C’est Lui le Roi ! Qu’il soit béni, celui qui vient au nom du Seigneur ! « Hosanna ! Sauve donc ! » voilà le cri du cœur qui retentit dans la ville de Jérusalem !

Difficile peut-être pour nous, citoyens d’un autre siècle, habitants d’une autre cité, de s’imaginer la scène. On pourrait l’apparenter à celle vécue par les milliers de personnes rassemblées le long des Champs-Elysées à la fin d’une célèbre coupe du monde de football, ces admirateurs heureux, fiers et reconnaissants qui ont accueilli avec ardeur l’équipe de France, vainqueur du précieux trophée. Un moment mémorable. Il y en a eu dans l’histoire du monde des moments collectifs stimulants, c’est aussi une joie que de s’en rappeler ! A l’approche de ce fameux dimanche que nous célébrons dans nos églises 2000 ans après, il se peut qu’on organise un rappel du récit, auquel on associe des chants d’enfants et de jolies branches brandies… Ferons-nous cela une fois de plus ce dimanche qui vient ? Allons-nous méditer sur les textes des quatre évangiles qui évoquent le début de la Semaine sainte ? Prendrons-nous le temps de nous arrêter et de réfléchir à cette histoire ?… Peut-être pourrions-nous nous demander : « Si j’avais été dans la foule ce jour-là, aurais-je crié « Hosanna » ? Aurais-je soulevé les Rameaux ? Si j’avais été une descendante d’Abraham, d’Isaac et de Jacob, aurais-je déposé mon habit aux pieds du Roi ou aurais-je simplement assisté de loin à cet engouement collectif qui avait saisi un peuple meurtri par l’oppression ? Ou bien aurais-je, comme les pharisiens, voulu faire taire ces cris de joie ? Aurais-je déposé mon manteau ? L’aurais-je laissé être sali par les sabots de l’âne, être piétiné par les disciples ou par les passants ? Ce manteau qui me protège des rayons du soleil et du vent glacial, ce manteau que j’ai acquis à la sueur de mon front, serais-je prête à l’ôter, tout comme l’aveugle Bartimée qui laissa le sien, sans doute sa seule possession, pour s’approcher de Jésus, le seul qui pouvait lui rendre la vue ? …»  Laisser son manteau, c’est honorer celui qui marchera dessus. C’est lâcher sa sécurité, baisser la tête et fléchir le genou pour rendre gloire au Seigneur. Ce geste symbolique me fait reconnaître la seigneurie du Christ, considérer la puissance de son action, me soumettre à l’autorité de Sa personne.

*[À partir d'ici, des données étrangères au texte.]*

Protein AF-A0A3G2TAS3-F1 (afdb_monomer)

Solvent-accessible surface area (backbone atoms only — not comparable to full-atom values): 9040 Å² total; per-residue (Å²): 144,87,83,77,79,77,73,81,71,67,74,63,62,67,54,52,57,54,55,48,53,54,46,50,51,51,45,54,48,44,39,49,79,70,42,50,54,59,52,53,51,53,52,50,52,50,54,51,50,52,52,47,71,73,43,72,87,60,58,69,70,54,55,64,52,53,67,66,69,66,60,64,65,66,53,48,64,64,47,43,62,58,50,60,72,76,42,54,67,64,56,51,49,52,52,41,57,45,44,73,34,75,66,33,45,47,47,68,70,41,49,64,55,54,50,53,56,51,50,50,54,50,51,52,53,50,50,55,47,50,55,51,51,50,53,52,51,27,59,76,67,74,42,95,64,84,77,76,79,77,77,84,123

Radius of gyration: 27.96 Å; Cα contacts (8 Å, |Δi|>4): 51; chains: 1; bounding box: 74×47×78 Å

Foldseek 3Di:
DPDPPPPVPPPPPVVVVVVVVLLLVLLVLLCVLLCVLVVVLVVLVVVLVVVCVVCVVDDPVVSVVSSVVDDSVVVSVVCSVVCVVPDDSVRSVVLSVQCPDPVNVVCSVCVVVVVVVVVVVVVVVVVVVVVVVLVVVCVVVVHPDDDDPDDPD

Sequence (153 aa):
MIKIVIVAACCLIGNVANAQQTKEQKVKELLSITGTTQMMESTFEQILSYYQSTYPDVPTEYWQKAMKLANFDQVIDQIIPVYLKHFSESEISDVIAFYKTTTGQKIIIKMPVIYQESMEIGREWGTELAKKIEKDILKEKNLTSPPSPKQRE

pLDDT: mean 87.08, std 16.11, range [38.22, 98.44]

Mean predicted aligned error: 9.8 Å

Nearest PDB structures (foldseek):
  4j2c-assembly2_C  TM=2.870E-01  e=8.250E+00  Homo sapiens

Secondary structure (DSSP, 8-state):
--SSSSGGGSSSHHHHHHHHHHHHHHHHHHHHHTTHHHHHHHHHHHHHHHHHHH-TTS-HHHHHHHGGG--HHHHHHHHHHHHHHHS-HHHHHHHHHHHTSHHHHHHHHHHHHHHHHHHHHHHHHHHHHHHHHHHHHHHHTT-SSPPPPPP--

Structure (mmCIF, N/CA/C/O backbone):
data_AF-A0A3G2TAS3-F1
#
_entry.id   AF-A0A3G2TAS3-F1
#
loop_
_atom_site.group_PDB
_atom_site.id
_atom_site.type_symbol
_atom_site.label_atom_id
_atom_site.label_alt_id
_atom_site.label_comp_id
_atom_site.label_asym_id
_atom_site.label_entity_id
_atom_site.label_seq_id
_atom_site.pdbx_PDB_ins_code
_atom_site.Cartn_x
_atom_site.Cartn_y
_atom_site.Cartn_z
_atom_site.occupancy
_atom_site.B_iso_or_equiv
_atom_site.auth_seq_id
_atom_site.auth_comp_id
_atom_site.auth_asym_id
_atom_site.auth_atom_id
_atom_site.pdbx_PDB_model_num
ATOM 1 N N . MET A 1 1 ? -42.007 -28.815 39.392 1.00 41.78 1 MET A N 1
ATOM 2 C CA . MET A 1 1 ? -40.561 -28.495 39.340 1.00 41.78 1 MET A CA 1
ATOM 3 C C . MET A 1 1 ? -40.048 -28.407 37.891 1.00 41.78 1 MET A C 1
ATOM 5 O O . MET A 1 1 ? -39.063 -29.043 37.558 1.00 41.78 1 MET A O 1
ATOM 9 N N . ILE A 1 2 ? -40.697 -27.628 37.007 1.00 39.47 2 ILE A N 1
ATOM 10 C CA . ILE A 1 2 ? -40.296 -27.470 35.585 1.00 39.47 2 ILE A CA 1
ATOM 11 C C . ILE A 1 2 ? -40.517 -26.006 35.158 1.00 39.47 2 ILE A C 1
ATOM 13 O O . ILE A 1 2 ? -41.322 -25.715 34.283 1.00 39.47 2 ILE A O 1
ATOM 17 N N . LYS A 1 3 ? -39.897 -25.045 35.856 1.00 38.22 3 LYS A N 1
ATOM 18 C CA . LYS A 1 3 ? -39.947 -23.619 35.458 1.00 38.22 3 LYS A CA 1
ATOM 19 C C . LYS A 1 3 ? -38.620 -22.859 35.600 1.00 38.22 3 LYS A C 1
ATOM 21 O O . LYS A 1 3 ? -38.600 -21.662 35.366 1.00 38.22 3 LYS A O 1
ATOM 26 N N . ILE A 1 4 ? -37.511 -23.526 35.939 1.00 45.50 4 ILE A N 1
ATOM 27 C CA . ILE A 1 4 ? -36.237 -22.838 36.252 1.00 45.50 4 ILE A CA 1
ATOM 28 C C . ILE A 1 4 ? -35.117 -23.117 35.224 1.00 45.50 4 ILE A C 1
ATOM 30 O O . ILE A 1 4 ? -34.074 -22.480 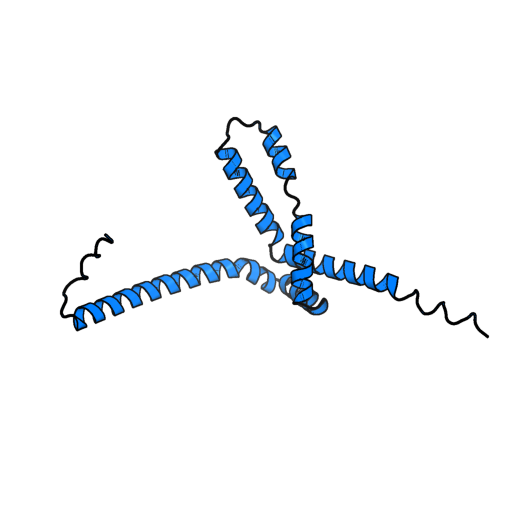35.264 1.00 45.50 4 ILE A O 1
ATOM 34 N N . VAL A 1 5 ? -35.325 -23.983 34.225 1.00 45.66 5 VAL A N 1
ATOM 35 C CA . VAL A 1 5 ? -34.229 -24.398 33.315 1.00 45.66 5 VAL A CA 1
ATOM 36 C C . VAL A 1 5 ? -34.077 -23.514 32.058 1.00 45.66 5 VAL A C 1
ATOM 38 O O . VAL A 1 5 ? -33.061 -23.592 31.382 1.00 45.66 5 VAL A O 1
ATOM 41 N N . ILE A 1 6 ? -35.011 -22.604 31.751 1.00 48.38 6 ILE A N 1
ATOM 42 C CA . ILE A 1 6 ? -34.977 -21.846 30.475 1.00 48.38 6 ILE A CA 1
ATOM 43 C C . ILE A 1 6 ? -34.192 -20.515 30.556 1.00 48.38 6 ILE A C 1
ATOM 45 O O . ILE A 1 6 ? -33.875 -19.924 29.529 1.00 48.38 6 ILE A O 1
ATOM 49 N N . VAL A 1 7 ? -33.775 -20.049 31.739 1.00 43.75 7 VAL A N 1
ATOM 50 C CA . VAL A 1 7 ? -33.089 -18.739 31.864 1.00 43.75 7 VAL A CA 1
ATOM 51 C C . VAL A 1 7 ? -31.561 -18.824 31.691 1.00 43.75 7 VAL A C 1
ATOM 53 O O . VAL A 1 7 ? -30.912 -17.812 31.448 1.00 43.75 7 VAL A O 1
ATOM 56 N N . ALA A 1 8 ? -30.961 -20.018 31.699 1.00 46.50 8 ALA A N 1
ATOM 57 C CA . ALA A 1 8 ? -29.505 -20.167 31.567 1.00 46.50 8 ALA A CA 1
ATOM 58 C C . ALA A 1 8 ? -28.977 -20.176 30.113 1.00 46.50 8 ALA A C 1
ATOM 60 O O . ALA A 1 8 ? -27.767 -20.219 29.911 1.00 46.50 8 ALA A O 1
ATOM 61 N N . ALA A 1 9 ? -29.849 -20.114 29.097 1.00 49.47 9 ALA A N 1
ATOM 62 C CA . ALA A 1 9 ? -29.448 -20.221 27.686 1.00 49.47 9 ALA A CA 1
ATOM 63 C C . ALA A 1 9 ? -29.367 -18.877 26.925 1.00 49.47 9 ALA A C 1
ATOM 65 O O . ALA A 1 9 ? -28.814 -18.837 25.830 1.00 49.47 9 ALA A O 1
ATOM 66 N N . CYS A 1 10 ? -29.855 -17.761 27.487 1.00 45.75 10 CYS A N 1
ATOM 67 C CA . CYS A 1 10 ? -29.909 -16.469 26.776 1.00 45.75 10 CYS A CA 1
ATOM 68 C C . CYS A 1 10 ? -28.726 -15.513 27.033 1.00 45.75 10 CYS A C 1
ATOM 70 O O . CYS A 1 10 ? -28.634 -1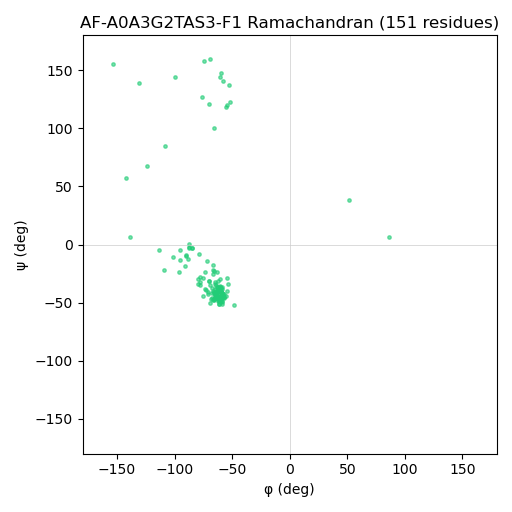4.487 26.365 1.00 45.75 10 CYS A O 1
ATOM 72 N N . CYS A 1 11 ? -27.783 -15.831 27.930 1.00 45.94 11 CYS A N 1
ATOM 73 C CA . CYS A 1 11 ? -26.623 -14.958 28.196 1.00 45.94 11 CYS A CA 1
ATOM 74 C C . CYS A 1 11 ? -25.413 -15.188 27.272 1.00 45.94 11 CYS A C 1
ATOM 76 O O . CYS A 1 11 ? -24.423 -14.467 27.375 1.00 45.94 11 CYS A O 1
ATOM 78 N N . LEU A 1 12 ? -25.467 -16.157 26.354 1.00 51.53 12 LEU A N 1
ATOM 79 C CA . LEU A 1 12 ? -24.358 -16.414 25.425 1.00 51.53 12 LEU A CA 1
ATOM 80 C C . LEU A 1 12 ? -24.473 -15.637 24.106 1.00 51.53 12 LEU A C 1
ATOM 82 O O . LEU A 1 12 ? -23.465 -15.437 23.439 1.00 51.53 12 LEU A O 1
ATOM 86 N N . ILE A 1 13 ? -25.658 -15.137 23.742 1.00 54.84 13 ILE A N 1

Si j’avais été une descendante d’Abraham, Isaac et Jacob, aurais-je déposé mon habit aux pieds du Roi ou aurais-je simplement assisté de loin à cet engouement collectif qui avait saisi un peuple meurtri par l’oppression ?

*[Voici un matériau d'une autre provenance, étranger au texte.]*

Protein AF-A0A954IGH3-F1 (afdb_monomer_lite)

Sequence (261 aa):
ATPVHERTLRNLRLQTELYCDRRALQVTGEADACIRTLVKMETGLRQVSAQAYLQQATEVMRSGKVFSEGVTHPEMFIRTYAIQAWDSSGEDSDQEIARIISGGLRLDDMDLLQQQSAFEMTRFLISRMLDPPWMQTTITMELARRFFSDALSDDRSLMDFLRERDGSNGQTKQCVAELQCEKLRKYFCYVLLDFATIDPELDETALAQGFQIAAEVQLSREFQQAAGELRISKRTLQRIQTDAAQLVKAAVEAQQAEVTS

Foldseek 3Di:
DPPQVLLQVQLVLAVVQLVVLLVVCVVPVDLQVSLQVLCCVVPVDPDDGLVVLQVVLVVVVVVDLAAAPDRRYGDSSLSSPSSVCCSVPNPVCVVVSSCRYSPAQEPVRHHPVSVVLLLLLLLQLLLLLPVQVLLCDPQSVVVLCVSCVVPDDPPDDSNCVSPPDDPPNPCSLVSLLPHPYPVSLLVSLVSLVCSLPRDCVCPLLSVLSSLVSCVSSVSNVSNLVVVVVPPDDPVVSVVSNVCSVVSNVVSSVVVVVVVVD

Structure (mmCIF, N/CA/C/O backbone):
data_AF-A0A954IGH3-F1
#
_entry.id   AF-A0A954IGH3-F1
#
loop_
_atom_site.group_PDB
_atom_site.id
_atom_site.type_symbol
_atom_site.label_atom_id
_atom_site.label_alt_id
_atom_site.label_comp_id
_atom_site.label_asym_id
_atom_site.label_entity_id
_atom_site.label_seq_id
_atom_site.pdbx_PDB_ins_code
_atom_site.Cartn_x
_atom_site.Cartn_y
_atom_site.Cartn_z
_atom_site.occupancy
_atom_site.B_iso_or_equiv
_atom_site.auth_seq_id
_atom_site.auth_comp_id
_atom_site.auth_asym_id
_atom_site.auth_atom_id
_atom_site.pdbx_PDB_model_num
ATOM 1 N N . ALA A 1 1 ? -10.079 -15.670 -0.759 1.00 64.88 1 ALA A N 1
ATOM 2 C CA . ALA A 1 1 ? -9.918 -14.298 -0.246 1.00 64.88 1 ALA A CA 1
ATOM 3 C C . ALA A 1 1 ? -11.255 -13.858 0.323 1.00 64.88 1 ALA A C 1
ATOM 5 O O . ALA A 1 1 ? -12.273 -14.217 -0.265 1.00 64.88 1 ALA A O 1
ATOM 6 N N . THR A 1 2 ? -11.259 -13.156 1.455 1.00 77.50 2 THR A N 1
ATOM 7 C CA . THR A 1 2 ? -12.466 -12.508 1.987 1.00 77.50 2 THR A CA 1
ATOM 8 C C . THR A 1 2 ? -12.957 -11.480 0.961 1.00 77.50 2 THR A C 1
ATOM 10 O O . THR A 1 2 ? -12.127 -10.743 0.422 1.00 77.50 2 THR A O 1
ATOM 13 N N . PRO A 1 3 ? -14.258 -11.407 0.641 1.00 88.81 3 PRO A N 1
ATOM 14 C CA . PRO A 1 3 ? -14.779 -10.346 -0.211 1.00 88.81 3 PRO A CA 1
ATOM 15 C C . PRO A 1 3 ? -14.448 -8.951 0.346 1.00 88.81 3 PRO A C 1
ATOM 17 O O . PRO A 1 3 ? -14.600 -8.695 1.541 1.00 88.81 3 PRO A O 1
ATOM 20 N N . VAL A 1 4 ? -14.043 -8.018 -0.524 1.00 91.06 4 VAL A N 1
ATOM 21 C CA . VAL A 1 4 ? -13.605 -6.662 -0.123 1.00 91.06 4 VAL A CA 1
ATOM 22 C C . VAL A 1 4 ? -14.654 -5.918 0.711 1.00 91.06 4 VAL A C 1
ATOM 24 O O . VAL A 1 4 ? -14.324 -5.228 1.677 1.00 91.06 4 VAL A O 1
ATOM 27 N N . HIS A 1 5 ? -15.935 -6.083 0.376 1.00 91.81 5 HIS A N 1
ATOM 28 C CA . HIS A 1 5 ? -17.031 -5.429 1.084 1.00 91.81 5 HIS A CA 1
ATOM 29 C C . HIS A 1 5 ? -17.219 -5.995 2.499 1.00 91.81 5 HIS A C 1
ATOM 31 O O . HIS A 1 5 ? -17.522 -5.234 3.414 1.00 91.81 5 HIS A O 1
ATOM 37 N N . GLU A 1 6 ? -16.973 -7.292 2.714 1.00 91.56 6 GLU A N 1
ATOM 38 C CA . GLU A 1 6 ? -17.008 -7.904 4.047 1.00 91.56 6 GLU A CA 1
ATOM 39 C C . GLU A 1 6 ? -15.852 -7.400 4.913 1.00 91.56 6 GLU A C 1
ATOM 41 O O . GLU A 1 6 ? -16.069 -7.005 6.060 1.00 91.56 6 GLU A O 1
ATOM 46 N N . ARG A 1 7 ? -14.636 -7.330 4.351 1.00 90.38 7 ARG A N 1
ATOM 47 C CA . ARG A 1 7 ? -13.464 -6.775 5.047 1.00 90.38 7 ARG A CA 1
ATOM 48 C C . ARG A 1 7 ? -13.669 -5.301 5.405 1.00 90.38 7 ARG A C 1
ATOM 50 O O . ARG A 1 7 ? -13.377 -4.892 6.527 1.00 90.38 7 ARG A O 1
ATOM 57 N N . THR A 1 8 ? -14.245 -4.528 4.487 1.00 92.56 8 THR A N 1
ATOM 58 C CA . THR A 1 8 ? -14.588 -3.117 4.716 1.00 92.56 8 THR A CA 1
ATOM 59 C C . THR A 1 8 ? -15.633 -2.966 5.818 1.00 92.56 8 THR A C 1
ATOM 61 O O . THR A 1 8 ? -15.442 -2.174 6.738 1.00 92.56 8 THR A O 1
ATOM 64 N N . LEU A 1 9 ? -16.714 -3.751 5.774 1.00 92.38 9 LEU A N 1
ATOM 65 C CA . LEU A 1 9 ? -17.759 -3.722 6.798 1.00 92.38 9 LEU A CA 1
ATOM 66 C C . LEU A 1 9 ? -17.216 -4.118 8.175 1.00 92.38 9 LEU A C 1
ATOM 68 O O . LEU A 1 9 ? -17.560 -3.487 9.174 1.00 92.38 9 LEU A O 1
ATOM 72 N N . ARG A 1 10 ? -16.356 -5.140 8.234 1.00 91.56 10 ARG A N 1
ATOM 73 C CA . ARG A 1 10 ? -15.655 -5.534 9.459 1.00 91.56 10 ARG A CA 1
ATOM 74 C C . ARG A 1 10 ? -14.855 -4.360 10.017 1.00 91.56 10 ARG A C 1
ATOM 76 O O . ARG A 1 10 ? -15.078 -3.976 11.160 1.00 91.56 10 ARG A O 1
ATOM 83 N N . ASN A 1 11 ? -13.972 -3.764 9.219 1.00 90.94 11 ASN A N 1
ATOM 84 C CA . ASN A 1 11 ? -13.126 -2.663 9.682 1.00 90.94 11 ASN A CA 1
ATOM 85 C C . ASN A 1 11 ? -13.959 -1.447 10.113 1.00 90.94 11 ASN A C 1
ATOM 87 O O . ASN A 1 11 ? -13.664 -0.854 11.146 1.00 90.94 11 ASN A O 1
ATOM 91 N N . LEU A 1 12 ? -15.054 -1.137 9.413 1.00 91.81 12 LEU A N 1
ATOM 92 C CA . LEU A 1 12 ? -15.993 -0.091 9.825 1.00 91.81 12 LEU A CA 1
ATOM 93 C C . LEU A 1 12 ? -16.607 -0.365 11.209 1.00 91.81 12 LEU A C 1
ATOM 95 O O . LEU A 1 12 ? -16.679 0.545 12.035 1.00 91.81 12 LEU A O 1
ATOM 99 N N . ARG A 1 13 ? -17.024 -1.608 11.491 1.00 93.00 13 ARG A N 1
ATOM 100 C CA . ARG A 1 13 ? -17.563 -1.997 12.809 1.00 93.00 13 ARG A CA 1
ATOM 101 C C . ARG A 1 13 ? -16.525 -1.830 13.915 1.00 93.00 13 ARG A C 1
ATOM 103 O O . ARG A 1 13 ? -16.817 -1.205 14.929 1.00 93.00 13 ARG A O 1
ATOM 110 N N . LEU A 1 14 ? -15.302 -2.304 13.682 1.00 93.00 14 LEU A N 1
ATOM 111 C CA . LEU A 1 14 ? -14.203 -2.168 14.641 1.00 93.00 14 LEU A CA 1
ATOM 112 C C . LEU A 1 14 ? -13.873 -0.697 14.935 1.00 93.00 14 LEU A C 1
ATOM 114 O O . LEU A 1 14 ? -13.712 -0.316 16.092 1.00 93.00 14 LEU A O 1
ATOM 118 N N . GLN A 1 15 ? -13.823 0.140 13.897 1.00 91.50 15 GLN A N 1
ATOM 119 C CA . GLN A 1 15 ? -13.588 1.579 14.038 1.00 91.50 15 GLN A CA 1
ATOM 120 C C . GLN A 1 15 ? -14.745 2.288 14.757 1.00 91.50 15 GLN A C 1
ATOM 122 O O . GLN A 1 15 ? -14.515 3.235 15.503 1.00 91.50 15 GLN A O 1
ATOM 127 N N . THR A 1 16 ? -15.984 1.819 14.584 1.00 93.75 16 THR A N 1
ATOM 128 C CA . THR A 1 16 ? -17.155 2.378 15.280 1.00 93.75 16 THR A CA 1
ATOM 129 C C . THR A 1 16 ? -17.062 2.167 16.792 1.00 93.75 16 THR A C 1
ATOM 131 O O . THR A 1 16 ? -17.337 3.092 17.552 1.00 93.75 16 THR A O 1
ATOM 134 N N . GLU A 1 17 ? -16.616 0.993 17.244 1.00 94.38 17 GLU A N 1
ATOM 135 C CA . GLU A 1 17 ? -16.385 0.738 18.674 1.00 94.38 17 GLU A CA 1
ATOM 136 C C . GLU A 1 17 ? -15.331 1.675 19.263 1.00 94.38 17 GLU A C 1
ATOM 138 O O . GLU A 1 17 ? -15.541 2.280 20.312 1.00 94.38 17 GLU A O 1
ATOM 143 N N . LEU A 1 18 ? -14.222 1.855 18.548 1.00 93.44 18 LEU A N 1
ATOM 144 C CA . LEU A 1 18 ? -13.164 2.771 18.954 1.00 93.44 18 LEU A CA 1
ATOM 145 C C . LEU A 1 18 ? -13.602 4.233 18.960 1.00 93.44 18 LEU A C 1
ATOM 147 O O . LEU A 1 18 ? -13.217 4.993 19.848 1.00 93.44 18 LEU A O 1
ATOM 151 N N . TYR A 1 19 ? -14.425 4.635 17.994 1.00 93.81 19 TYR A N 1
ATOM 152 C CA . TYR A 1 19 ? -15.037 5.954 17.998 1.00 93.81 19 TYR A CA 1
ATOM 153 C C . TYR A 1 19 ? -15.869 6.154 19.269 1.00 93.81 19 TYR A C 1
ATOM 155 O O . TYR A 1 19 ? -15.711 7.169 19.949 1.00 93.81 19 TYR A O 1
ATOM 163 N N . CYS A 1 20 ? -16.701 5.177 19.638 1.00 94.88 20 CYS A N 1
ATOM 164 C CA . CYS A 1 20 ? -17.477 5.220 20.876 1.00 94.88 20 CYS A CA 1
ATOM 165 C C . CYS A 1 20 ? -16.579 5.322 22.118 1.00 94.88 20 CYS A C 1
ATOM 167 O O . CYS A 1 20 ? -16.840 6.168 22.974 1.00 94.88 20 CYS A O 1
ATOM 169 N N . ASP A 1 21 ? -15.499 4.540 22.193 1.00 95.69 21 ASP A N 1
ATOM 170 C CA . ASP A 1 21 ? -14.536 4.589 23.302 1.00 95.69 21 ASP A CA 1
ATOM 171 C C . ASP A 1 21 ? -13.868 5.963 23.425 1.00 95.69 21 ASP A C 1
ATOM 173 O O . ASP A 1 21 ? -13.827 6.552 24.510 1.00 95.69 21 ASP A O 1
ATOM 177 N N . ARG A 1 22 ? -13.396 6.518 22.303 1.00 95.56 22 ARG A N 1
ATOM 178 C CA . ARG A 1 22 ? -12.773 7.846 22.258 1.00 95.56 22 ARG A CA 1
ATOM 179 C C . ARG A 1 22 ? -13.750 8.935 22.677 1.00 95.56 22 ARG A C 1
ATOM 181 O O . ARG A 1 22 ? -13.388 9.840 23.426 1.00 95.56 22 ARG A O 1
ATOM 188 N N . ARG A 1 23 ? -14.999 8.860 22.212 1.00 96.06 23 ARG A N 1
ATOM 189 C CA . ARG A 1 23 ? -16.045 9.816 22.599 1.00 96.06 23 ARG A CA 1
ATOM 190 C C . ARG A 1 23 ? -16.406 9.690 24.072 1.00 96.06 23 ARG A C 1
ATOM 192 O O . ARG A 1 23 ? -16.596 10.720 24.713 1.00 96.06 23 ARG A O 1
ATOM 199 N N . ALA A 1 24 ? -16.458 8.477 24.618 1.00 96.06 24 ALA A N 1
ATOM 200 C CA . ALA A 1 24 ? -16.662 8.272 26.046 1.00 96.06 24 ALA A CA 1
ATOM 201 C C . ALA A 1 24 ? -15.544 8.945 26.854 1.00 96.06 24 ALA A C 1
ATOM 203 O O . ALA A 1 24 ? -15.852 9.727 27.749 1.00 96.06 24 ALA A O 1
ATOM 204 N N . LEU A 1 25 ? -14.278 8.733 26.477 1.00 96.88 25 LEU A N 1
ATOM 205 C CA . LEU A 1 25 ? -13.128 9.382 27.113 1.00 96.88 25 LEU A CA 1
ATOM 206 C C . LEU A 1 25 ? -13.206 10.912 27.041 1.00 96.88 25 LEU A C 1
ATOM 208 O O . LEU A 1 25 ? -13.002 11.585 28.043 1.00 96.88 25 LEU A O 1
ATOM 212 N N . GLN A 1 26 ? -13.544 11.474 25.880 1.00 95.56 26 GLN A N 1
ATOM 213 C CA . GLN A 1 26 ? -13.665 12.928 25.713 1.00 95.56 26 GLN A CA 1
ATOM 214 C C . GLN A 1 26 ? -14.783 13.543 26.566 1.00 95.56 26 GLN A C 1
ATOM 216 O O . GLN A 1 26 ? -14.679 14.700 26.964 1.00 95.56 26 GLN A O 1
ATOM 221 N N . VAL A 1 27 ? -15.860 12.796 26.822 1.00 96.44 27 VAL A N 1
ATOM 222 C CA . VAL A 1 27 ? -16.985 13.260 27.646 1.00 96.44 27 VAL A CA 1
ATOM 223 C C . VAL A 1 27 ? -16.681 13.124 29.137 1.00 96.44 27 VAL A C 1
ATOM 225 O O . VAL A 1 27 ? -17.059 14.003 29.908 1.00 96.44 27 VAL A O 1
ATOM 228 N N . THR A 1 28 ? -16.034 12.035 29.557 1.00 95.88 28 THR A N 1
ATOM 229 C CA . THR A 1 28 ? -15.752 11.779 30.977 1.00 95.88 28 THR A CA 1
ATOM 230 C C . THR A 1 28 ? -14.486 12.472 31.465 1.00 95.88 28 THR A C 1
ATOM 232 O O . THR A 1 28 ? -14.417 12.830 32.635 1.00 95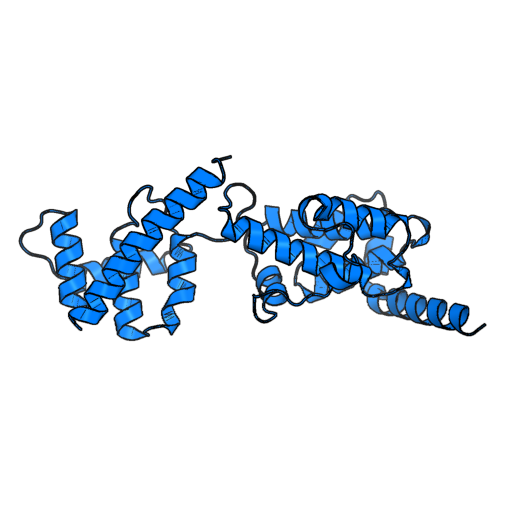.88 28 THR A O 1
ATOM 235 N N . GLY A 1 29 ? -13.484 12.634 30.597 1.00 95.06 29 GLY A N 1
ATOM 236 C CA . GLY A 1 29 ? -12.140 13.068 30.976 1.00 95.06 29 GLY A CA 1
ATOM 237 C C . GLY A 1 29 ? -11.404 12.076 31.885 1.00 95.06 29 GLY A C 1
ATOM 238 O O . GLY A 1 29 ? -10.420 12.453 32.511 1.00 95.06 29 GLY A O 1
ATOM 239 N N . GLU A 1 30 ? -11.885 10.831 32.000 1.00 96.00 30 GLU A N 1
ATOM 240 C CA . GLU A 1 30 ? -11.351 9.833 32.933 1.00 96.00 30 GLU A CA 1
ATOM 241 C C . GLU A 1 30 ? -11.139 8.471 32.251 1.00 96.00 30 GLU A C 1
ATOM 243 O O . GLU A 1 30 ? -12.047 7.628 32.205 1.00 96.00 30 GLU A O 1
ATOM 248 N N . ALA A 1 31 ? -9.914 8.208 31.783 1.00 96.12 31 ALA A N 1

L’accent n’est alors pas mis sur ma propre sécurité, ce salut qui est proposé, ce manteau de protection que j’aime si bien porter. L’accent est mis sur l’incroyable-extraordinaire-inégalable-flamboyante-éternelle-bienveillante-rassurante-époustouflante beauté de la Personne qui parcourt humblement les rues de Jérusalem. Accéder au salut, ce n’est pas en premier lieu penser à ma propre délivrance ni à la défaite de l’ennemi. Faire appel au Sauveur, c’est avant tout reconnaître le Seigneur. Jésus ne peut être sauveur s’il n’est pas avant tout reconnu comme Seigneur. L’adage « Jésus n’est pas Sauveur du tout s’il n’est pas Seigneur de tout » prend tout son sens sur ce chemin poussiéreux. J’ai souvenir, plus jeune, alors que je donnais mon témoignage, avoir voulu « attirer » les gens à Jésus en leur présentant tout ce qu’ils « gagneraient » à devenir chrétiens : paradis, assurance du salut, confiance, famille élargie, amour inconditionnel… Du marketing en quelque sorte. Présenter l’Evangile ainsi, c’est en tordre le message. Même si on sait que de multiples bénédictions découlent du salut, on ne doit jamais perdre de vue que Christ, et Christ seul, doit en être le centre, pas les avantages que je puis en tirer. Je viens au Seigneur, pas pour voir ce que je peux gagner, mais pour me débarrasser de ce que je dois perdre !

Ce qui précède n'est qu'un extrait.